EXERCISE MATERIAL:
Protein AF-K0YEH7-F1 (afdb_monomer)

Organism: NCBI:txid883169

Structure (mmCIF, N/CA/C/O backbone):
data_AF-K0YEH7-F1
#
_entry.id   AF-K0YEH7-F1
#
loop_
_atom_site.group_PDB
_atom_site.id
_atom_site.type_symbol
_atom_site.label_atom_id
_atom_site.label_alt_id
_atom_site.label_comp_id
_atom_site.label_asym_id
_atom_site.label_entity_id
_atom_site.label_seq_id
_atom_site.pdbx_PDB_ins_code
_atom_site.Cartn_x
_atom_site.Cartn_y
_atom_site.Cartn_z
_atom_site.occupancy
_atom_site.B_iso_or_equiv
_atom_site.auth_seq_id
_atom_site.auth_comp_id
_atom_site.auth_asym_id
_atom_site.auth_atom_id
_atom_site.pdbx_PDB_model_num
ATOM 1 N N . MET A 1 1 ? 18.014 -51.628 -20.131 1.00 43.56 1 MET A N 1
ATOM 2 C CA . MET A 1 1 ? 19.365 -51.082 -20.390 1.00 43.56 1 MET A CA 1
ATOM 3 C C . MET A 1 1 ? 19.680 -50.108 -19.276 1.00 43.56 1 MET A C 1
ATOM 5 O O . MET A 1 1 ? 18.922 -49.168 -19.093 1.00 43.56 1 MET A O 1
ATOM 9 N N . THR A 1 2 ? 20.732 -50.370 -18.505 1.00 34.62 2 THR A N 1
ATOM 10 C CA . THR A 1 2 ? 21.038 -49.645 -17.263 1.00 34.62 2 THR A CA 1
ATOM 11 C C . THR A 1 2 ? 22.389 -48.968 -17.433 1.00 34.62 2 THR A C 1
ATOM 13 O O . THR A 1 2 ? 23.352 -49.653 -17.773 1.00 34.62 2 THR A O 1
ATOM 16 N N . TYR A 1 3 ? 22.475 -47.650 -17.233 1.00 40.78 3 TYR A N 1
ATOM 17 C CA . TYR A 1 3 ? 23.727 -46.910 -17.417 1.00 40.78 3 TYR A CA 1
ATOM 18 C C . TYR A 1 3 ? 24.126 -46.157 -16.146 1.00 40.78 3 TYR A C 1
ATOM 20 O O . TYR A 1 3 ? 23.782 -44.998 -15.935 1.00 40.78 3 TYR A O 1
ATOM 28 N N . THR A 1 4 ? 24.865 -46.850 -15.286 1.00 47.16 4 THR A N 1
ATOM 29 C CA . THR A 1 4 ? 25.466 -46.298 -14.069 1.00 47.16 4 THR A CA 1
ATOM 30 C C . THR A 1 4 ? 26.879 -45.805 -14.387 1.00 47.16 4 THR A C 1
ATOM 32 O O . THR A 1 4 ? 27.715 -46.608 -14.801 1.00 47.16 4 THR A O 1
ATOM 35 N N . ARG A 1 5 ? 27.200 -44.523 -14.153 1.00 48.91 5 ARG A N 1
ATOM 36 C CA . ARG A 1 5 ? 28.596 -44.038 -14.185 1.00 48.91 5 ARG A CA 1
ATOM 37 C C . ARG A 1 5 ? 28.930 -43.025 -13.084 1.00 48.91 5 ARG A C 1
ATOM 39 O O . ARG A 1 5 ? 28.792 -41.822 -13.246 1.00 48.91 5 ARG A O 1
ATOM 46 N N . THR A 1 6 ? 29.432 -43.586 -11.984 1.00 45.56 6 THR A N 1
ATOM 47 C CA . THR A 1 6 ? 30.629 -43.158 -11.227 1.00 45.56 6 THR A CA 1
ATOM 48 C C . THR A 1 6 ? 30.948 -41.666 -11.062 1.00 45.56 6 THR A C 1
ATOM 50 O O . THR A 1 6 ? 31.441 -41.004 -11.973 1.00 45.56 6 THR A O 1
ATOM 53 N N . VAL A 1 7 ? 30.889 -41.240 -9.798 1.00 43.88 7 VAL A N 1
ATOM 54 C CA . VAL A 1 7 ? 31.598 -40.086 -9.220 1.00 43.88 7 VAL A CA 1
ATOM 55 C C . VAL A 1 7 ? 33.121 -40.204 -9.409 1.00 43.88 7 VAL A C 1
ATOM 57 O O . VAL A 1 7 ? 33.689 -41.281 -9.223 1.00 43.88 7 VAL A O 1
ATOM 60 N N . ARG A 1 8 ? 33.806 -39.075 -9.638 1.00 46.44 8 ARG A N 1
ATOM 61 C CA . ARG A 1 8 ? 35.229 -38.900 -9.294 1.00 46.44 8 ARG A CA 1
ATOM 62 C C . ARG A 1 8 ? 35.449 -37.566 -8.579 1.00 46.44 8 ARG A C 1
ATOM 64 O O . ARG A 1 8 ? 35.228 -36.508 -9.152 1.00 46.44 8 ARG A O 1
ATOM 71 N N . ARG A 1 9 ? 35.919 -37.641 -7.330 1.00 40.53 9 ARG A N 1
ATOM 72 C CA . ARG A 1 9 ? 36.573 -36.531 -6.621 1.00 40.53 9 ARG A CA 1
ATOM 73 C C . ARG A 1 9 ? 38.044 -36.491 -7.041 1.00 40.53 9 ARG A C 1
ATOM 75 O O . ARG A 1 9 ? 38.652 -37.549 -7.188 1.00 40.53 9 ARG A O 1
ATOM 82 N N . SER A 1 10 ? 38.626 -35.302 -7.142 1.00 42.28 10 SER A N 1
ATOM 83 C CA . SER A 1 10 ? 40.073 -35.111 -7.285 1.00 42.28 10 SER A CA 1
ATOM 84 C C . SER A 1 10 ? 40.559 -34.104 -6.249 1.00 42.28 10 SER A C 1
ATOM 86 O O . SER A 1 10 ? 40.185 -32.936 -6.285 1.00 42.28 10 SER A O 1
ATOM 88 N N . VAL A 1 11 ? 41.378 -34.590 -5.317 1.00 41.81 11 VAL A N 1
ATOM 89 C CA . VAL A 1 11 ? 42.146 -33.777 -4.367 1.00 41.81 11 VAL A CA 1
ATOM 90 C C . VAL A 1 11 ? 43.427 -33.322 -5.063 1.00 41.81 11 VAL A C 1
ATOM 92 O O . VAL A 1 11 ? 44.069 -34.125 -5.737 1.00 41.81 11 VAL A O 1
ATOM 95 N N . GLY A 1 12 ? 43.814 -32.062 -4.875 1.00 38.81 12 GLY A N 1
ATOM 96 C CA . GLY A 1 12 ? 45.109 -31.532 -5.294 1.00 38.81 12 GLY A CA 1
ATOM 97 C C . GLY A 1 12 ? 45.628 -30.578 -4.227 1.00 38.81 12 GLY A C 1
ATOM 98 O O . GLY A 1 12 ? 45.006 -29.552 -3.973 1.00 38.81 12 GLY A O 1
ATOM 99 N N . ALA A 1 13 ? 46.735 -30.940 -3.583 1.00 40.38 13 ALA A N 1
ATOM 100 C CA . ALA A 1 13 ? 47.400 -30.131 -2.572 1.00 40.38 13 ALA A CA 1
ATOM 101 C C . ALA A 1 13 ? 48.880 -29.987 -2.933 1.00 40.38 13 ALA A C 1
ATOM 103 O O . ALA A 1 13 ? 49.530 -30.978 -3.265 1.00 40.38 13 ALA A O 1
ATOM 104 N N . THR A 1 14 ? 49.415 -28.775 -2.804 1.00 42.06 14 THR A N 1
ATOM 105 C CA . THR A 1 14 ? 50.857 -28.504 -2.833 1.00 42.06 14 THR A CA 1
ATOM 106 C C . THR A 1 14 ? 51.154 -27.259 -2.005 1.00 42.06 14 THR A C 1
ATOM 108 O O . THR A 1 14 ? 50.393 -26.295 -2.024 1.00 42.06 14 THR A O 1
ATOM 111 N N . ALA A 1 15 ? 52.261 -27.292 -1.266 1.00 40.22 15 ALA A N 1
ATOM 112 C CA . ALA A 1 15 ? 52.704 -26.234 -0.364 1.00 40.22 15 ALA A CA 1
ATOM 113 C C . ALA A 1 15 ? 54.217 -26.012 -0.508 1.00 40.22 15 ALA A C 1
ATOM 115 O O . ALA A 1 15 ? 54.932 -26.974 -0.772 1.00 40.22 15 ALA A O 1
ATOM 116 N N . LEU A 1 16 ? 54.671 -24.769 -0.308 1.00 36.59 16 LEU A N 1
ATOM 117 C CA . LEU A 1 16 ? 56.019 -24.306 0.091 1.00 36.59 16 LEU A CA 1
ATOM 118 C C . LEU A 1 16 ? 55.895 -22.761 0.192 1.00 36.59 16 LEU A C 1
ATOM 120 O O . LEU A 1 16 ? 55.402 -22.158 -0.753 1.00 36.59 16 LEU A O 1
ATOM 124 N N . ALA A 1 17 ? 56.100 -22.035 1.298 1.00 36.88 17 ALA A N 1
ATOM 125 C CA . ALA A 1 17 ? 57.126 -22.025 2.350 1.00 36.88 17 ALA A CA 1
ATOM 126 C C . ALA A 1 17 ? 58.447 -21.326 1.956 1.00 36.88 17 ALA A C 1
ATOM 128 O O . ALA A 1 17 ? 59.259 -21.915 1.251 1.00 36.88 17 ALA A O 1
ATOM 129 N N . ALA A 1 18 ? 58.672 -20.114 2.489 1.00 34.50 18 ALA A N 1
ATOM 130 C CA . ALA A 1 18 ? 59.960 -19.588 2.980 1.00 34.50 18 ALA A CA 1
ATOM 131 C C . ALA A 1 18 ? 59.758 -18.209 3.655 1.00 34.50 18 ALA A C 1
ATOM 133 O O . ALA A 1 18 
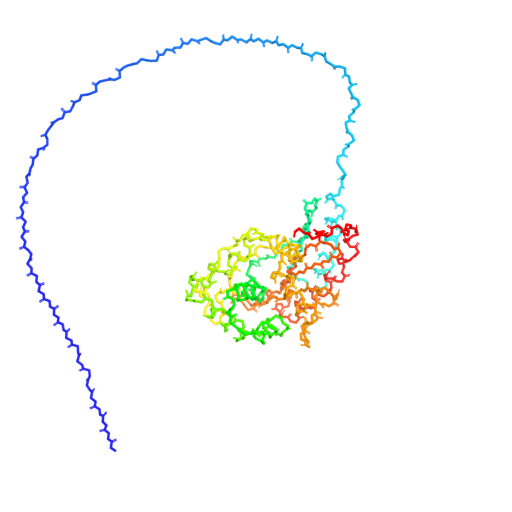? 58.860 -17.461 3.276 1.00 34.50 18 ALA A O 1
ATOM 134 N N . ALA A 1 19 ? 60.588 -17.874 4.645 1.00 40.25 19 ALA A N 1
ATOM 135 C CA . ALA A 1 19 ? 60.545 -16.625 5.420 1.00 40.25 19 ALA A CA 1
ATOM 136 C C . ALA A 1 19 ? 61.934 -15.962 5.471 1.00 40.25 19 ALA A C 1
ATOM 138 O O . ALA A 1 19 ? 62.913 -16.650 5.192 1.00 40.25 19 ALA A O 1
ATOM 139 N N . LEU A 1 20 ? 62.021 -14.687 5.888 1.00 38.66 20 LEU A N 1
ATOM 140 C CA . LEU A 1 20 ? 63.067 -14.125 6.776 1.00 38.66 20 LEU A CA 1
ATOM 141 C C . LEU A 1 20 ? 62.799 -12.634 7.100 1.00 38.66 20 LEU A C 1
ATOM 143 O O . LEU A 1 20 ? 61.908 -12.026 6.514 1.00 38.66 20 LEU A O 1
ATOM 147 N N . ALA A 1 21 ? 63.495 -12.090 8.108 1.00 43.19 21 ALA A N 1
ATOM 148 C CA . ALA A 1 21 ? 63.068 -10.929 8.912 1.00 43.19 21 ALA A CA 1
ATOM 149 C C . ALA A 1 21 ? 64.155 -9.831 9.080 1.00 43.19 21 ALA A C 1
ATOM 151 O O . ALA A 1 21 ? 65.202 -9.930 8.444 1.00 43.19 21 ALA A O 1
ATOM 152 N N . LEU A 1 22 ? 63.903 -8.880 10.014 1.00 47.94 22 LEU A N 1
ATOM 153 C CA . LEU A 1 22 ? 64.761 -7.831 10.649 1.00 47.94 22 LEU A CA 1
ATOM 154 C C . LEU A 1 22 ? 64.409 -6.367 10.255 1.00 47.94 22 LEU A C 1
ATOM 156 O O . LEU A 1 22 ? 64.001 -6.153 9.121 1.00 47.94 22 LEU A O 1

DESCRIPTION OF THE TASK:
Once the line with "ATOM 98 O O" is found above, print it and every line after it through the line with "ATOM 138 O O", exactly. Pictures stay out.

REPLY TO THE TASK:
ATOM 98 O O . GLY A 1 12 ? 45.006 -29.552 -3.973 1.00 38.81 12 GLY A O 1
ATOM 99 N N . ALA A 1 13 ? 46.735 -30.940 -3.583 1.00 40.38 13 ALA A N 1
ATOM 100 C CA . ALA A 1 13 ? 47.400 -30.131 -2.572 1.00 40.38 13 ALA A CA 1
ATOM 101 C C . ALA A 1 13 ? 48.880 -29.987 -2.933 1.00 40.38 13 ALA A C 1
ATOM 103 O O . ALA A 1 13 ? 49.530 -30.978 -3.265 1.00 40.38 13 ALA A O 1
ATOM 104 N N . THR A 1 14 ? 49.415 -28.775 -2.804 1.00 42.06 14 THR A N 1
ATOM 105 C CA . THR A 1 14 ? 50.857 -28.504 -2.833 1.00 42.06 14 THR A CA 1
ATOM 106 C C . THR A 1 14 ? 51.154 -27.259 -2.005 1.00 42.06 14 THR A C 1
ATOM 108 O O . THR A 1 14 ? 50.393 -26.295 -2.024 1.00 42.06 14 THR A O 1
ATOM 111 N N . ALA A 1 15 ? 52.261 -27.292 -1.266 1.00 40.22 15 ALA A N 1
ATOM 112 C CA . ALA A 1 15 ? 52.704 -26.234 -0.364 1.00 40.22 15 ALA A CA 1
ATOM 113 C C . ALA A 1 15 ? 54.217 -26.012 -0.508 1.00 40.22 15 ALA A C 1
ATOM 115 O O . ALA A 1 15 ? 54.932 -26.974 -0.772 1.00 40.22 15 ALA A O 1
ATOM 116 N N . LEU A 1 16 ? 54.671 -24.769 -0.308 1.00 36.59 16 LEU A N 1
ATOM 117 C CA . LEU A 1 16 ? 56.019 -24.306 0.091 1.00 36.59 16 LEU A CA 1
ATOM 118 C C . LEU A 1 16 ? 55.895 -22.761 0.192 1.00 36.59 16 LEU A C 1
ATOM 120 O O . LEU A 1 16 ? 55.402 -22.158 -0.753 1.00 36.59 16 LEU A O 1
ATOM 124 N N . ALA A 1 17 ? 56.100 -22.035 1.298 1.00 36.88 17 ALA A N 1
ATOM 125 C CA . ALA A 1 17 ? 57.126 -22.025 2.350 1.00 36.88 17 ALA A CA 1
ATOM 126 C C . ALA A 1 17 ? 58.447 -21.326 1.956 1.00 36.88 17 ALA A C 1
ATOM 128 O O . ALA A 1 17 ? 59.259 -21.915 1.251 1.00 36.88 17 ALA A O 1
ATOM 129 N N . ALA A 1 18 ? 58.672 -20.114 2.489 1.00 34.50 18 ALA A N 1
ATOM 130 C CA . ALA A 1 18 ? 59.960 -19.588 2.980 1.00 34.50 18 ALA A CA 1
ATOM 131 C C . ALA A 1 18 ? 59.758 -18.209 3.655 1.00 34.50 18 ALA A C 1
ATOM 133 O O . ALA A 1 18 
? 58.860 -17.461 3.276 1.00 34.50 18 ALA A O 1
ATOM 134 N N . ALA A 1 19 ? 60.588 -17.874 4.645 1.00 40.25 19 ALA A N 1
ATOM 135 C CA . ALA A 1 19 ? 60.545 -16.625 5.420 1.00 40.25 19 ALA A CA 1
ATOM 136 C C . ALA A 1 19 ? 61.934 -15.962 5.471 1.00 40.25 19 ALA A C 1
ATOM 138 O O . ALA A 1 19 ? 62.913 -16.650 5.192 1.00 40.25 19 ALA A O 1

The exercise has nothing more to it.